Task goal: Although the entries contain pictures, copy only their text, exactly as written.

Given records:
********************

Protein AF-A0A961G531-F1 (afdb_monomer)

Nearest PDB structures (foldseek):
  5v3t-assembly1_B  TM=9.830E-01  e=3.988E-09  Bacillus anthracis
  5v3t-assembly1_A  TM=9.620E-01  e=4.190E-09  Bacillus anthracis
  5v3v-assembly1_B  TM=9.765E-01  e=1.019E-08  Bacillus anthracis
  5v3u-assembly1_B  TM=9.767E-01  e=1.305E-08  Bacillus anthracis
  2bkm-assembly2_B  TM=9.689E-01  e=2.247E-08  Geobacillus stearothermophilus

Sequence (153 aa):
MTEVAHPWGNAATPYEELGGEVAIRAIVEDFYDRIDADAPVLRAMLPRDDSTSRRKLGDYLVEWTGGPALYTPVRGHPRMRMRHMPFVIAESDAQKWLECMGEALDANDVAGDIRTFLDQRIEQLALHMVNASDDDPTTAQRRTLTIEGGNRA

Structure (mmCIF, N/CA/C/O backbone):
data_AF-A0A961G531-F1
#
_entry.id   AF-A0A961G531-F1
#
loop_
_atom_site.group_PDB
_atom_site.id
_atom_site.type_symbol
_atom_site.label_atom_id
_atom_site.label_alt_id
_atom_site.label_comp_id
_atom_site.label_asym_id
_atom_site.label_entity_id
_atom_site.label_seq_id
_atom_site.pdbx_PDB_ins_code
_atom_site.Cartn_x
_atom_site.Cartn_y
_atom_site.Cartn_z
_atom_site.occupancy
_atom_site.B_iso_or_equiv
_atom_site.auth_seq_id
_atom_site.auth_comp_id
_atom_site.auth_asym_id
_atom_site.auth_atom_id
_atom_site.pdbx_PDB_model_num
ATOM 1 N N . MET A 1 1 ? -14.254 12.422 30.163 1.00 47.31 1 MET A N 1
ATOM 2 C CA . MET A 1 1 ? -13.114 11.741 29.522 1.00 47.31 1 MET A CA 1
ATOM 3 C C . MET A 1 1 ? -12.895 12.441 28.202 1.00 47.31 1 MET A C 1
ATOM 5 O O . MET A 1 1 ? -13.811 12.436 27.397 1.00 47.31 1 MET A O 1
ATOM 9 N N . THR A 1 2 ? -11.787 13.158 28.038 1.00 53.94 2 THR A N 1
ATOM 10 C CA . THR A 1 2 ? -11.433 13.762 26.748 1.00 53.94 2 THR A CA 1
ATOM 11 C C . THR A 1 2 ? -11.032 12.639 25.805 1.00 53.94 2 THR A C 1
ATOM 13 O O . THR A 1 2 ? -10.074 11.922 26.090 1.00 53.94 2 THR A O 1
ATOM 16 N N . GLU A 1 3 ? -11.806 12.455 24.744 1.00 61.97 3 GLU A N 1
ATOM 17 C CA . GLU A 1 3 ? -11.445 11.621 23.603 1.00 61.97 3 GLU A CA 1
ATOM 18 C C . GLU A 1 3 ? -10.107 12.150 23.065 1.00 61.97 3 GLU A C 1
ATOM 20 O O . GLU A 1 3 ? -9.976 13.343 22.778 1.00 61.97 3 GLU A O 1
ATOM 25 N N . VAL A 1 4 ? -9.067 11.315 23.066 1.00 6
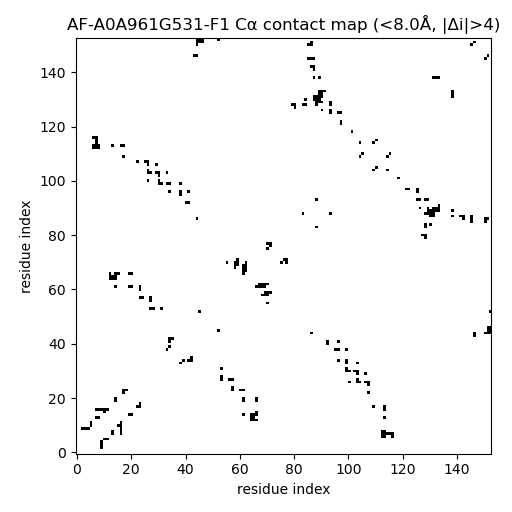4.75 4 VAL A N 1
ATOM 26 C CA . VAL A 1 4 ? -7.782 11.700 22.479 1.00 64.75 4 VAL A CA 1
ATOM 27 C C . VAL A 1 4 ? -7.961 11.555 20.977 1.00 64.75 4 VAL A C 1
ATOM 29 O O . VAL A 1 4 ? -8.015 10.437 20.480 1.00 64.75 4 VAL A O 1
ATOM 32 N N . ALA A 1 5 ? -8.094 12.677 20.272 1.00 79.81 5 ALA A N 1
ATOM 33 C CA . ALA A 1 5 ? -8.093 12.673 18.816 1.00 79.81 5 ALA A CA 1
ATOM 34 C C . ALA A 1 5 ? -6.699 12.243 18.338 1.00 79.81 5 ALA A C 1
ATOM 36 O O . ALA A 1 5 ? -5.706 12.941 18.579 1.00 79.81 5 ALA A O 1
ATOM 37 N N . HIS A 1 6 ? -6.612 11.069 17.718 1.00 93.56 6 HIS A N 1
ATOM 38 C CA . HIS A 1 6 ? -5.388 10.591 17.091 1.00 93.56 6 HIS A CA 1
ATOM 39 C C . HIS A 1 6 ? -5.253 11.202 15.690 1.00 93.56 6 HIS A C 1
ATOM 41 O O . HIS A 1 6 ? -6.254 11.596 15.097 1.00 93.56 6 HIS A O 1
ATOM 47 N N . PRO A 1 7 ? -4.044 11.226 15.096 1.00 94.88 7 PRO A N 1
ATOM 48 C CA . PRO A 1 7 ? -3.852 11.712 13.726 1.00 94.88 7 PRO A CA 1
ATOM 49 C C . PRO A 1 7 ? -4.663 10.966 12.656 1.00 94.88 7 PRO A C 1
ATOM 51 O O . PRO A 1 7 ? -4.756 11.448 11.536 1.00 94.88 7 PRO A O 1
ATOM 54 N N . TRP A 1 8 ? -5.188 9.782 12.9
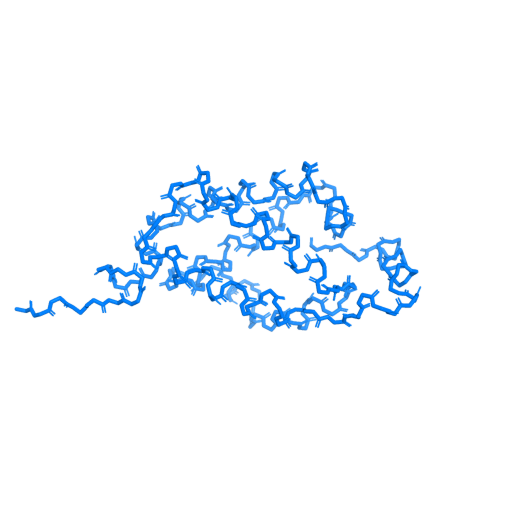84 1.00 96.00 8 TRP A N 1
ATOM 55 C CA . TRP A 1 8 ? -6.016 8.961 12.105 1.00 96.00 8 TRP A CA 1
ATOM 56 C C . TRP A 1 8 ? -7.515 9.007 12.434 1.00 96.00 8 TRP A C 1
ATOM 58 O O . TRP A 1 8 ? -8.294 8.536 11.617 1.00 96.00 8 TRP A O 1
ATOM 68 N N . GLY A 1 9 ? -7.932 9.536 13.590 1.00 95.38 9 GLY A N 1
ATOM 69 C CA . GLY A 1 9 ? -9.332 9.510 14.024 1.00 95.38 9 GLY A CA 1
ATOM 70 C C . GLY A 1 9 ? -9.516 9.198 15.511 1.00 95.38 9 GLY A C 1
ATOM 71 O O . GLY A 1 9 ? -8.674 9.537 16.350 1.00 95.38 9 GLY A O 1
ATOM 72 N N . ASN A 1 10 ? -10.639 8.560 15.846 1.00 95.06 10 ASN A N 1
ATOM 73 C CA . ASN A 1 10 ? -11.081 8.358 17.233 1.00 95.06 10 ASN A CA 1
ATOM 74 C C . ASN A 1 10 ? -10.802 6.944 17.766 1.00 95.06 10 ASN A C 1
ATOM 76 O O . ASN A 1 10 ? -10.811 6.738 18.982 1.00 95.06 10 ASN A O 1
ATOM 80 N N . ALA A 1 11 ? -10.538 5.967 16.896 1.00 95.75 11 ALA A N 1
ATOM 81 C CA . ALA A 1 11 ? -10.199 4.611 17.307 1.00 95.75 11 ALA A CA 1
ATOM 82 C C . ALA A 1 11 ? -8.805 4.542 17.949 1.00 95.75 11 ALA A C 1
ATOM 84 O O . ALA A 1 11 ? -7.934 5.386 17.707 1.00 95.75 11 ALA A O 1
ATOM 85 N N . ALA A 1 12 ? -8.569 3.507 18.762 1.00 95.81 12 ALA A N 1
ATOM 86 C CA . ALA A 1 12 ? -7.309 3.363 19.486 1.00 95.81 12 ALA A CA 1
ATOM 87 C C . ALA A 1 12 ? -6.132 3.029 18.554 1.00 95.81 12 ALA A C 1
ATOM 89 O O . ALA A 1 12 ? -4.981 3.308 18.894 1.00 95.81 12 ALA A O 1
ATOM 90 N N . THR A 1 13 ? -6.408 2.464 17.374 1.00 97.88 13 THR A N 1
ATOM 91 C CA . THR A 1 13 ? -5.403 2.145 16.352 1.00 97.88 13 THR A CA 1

********************

Exercise answer:
Protein AF-A0A961G531-F1 (afdb_monomer)

Nearest PDB structures (foldseek):
  5v3t-assembly1_B  TM=9.830E-01  e=3.988E-09  Bacillus anthracis
  5v3t-assembly1_A  TM=9.620E-01  e=4.190E-09  Bacillus anthracis
  5v3v-assembly1_B  TM=9.765E-01  e=1.019E-08  Bacillus anthracis
  5v3u-assembly1_B  TM=9.767E-01  e=1.305E-08  Bacillus anthracis
  2bkm-assembly2_B  TM=9.689E-01  e=2.247E-08  Geobacillus stearothermophilus

Sequence (153 aa):
MTEVAHPWGNAATPYEELGGEVAIRAIVEDFYDRIDADAPVLRAMLPRDDSTSRRKLGDYLVEWTGGPALYTPVRGHPRMRMRHMPFVIAESDAQKWLECMGEALDANDVAGDIRTFLDQRIEQLALHMVNASDDDPTTAQRRTLTIEGGNRA

Structure (mmCIF, N/CA/C/O backbone):
data_AF-A0A961G531-F1
#
_entry.id   AF-A0A961G531-F1
#
loop_
_atom_site.group_PDB
_atom_site.id
_atom_site.type_symbol
_atom_site.label_atom_id
_atom_site.label_alt_id
_atom_site.label_comp_id
_atom_site.label_asym_id
_atom_site.label_entity_id
_atom_site.label_seq_id
_atom_site.pdbx_PDB_ins_code
_atom_site.Cartn_x
_atom_site.Cartn_y
_atom_site.Cartn_z
_atom_site.occupancy
_atom_site.B_iso_or_equiv
_atom_site.auth_seq_id
_atom_site.auth_comp_id
_atom_site.auth_asym_id
_atom_site.auth_atom_id
_atom_site.pdbx_PDB_model_num
ATOM 1 N N . MET A 1 1 ? -14.254 12.422 30.163 1.00 47.31 1 MET A N 1
ATOM 2 C CA . MET A 1 1 ? -13.114 11.741 29.522 1.00 47.31 1 MET A CA 1
ATOM 3 C C . MET A 1 1 ? -12.895 12.441 28.202 1.00 47.31 1 MET A C 1
ATOM 5 O O . MET A 1 1 ? -13.811 12.436 27.397 1.00 47.31 1 MET A O 1
ATOM 9 N N . THR A 1 2 ? -11.787 13.158 28.038 1.00 53.94 2 THR A N 1
ATOM 10 C CA . THR A 1 2 ? -11.433 13.762 26.748 1.00 53.94 2 THR A CA 1
ATOM 11 C C . THR A 1 2 ? -11.032 12.639 25.805 1.00 53.94 2 THR A C 1
ATOM 13 O O . THR A 1 2 ? -10.074 11.922 26.090 1.00 53.94 2 THR A O 1
ATOM 16 N N . GLU A 1 3 ? -11.806 12.455 24.744 1.00 61.97 3 GLU A N 1
ATOM 17 C CA . GLU A 1 3 ? -11.445 11.621 23.603 1.00 61.97 3 GLU A CA 1
ATOM 18 C C . GLU A 1 3 ? -10.107 12.150 23.065 1.00 61.97 3 GLU A C 1
ATOM 20 O O . GLU A 1 3 ? -9.976 13.343 22.778 1.00 61.97 3 GLU A O 1
ATOM 25 N N . VAL A 1 4 ? -9.067 11.315 23.066 1.00 6
4.75 4 VAL A N 1
ATOM 26 C CA . VAL A 1 4 ? -7.782 11.700 22.479 1.00 64.75 4 VAL A CA 1
ATOM 27 C C . VAL A 1 4 ? -7.961 11.555 20.977 1.00 64.75 4 VAL A C 1
ATOM 29 O O . VAL A 1 4 ? -8.015 10.437 20.480 1.00 64.75 4 VAL A O 1
ATOM 32 N N . ALA A 1 5 ? -8.094 12.677 20.272 1.00 79.81 5 ALA A N 1
ATOM 33 C CA . ALA A 1 5 ? -8.093 12.673 18.816 1.00 79.81 5 ALA A CA 1
ATOM 34 C C . ALA A 1 5 ? -6.699 12.243 18.338 1.00 79.81 5 ALA A C 1
ATOM 36 O O . ALA A 1 5 ? -5.706 12.941 18.579 1.00 79.81 5 ALA A O 1
ATOM 37 N N . HIS A 1 6 ? -6.612 11.069 17.718 1.00 93.56 6 HIS A N 1
ATOM 38 C CA . HIS A 1 6 ? -5.388 10.591 17.091 1.00 93.56 6 HIS A CA 1
ATOM 39 C C . HIS A 1 6 ? -5.253 11.202 15.690 1.00 93.56 6 HIS A C 1
ATOM 41 O O . HIS A 1 6 ? -6.254 11.596 15.097 1.00 93.56 6 HIS A O 1
ATOM 47 N N . PRO A 1 7 ? -4.044 11.226 15.096 1.00 94.88 7 PRO A N 1
ATOM 48 C CA . PRO A 1 7 ? -3.852 11.712 13.726 1.00 94.88 7 PRO A CA 1
ATOM 49 C C . PRO A 1 7 ? -4.663 10.966 12.656 1.00 94.88 7 PRO A C 1
ATOM 51 O O . PRO A 1 7 ? -4.756 11.448 11.536 1.00 94.88 7 PRO A O 1
ATOM 54 N N . TRP A 1 8 ? -5.188 9.782 12.9
84 1.00 96.00 8 TRP A N 1
ATOM 55 C CA . TRP A 1 8 ? -6.016 8.961 12.105 1.00 96.00 8 TRP A CA 1
ATOM 56 C C . TRP A 1 8 ? -7.515 9.007 12.434 1.00 96.00 8 TRP A C 1
ATOM 58 O O . TRP A 1 8 ? -8.294 8.536 11.617 1.00 96.00 8 TRP A O 1
ATOM 68 N N . GLY A 1 9 ? -7.932 9.536 13.590 1.00 95.38 9 GLY A N 1
ATOM 69 C CA . GLY A 1 9 ? -9.332 9.510 14.024 1.00 95.38 9 GLY A CA 1
ATOM 70 C C . GLY A 1 9 ? -9.516 9.198 15.511 1.00 95.38 9 GLY A C 1
ATOM 71 O O . GLY A 1 9 ? -8.674 9.537 16.350 1.00 95.38 9 GLY A O 1
ATOM 72 N N . ASN A 1 10 ? -10.639 8.560 15.846 1.00 95.06 10 ASN A N 1
ATOM 73 C CA . ASN A 1 10 ? -11.081 8.358 17.233 1.00 95.06 10 ASN A CA 1
ATOM 74 C C . ASN A 1 10 ? -10.802 6.944 17.766 1.00 95.06 10 ASN A C 1
ATOM 76 O O . ASN A 1 10 ? -10.811 6.738 18.982 1.00 95.06 10 ASN A O 1
ATOM 80 N N . ALA A 1 11 ? -10.538 5.967 16.896 1.00 95.75 11 ALA A N 1
ATOM 81 C CA . ALA A 1 11 ? -10.199 4.611 17.307 1.00 95.75 11 ALA A CA 1
ATOM 82 C C . ALA A 1 11 ? -8.805 4.542 17.949 1.00 95.75 11 ALA A C 1
ATOM 84 O O . ALA A 1 11 ? -7.934 5.386 17.707 1.00 95.75 11 ALA A O 1
ATOM 85 N N . ALA A 1 12 ? -8.569 3.507 18.762 1.00 95.81 12 ALA A N 1
ATOM 86 C CA . ALA A 1 12 ? -7.309 3.363 19.486 1.00 95.81 12 ALA A CA 1
ATOM 87 C C . ALA A 1 12 ? -6.132 3.029 18.554 1.00 95.81 12 ALA A C 1
ATOM 89 O O . ALA A 1 12 ? -4.981 3.308 18.894 1.00 95.81 12 ALA A O 1
ATOM 90 N N . THR A 1 13 ? -6.408 2.464 17.374 1.00 97.88 13 THR A N 1
ATOM 91 C CA . THR A 1 13 ? -5.403 2.145 16.352 1.00 97.88 13 THR A CA 1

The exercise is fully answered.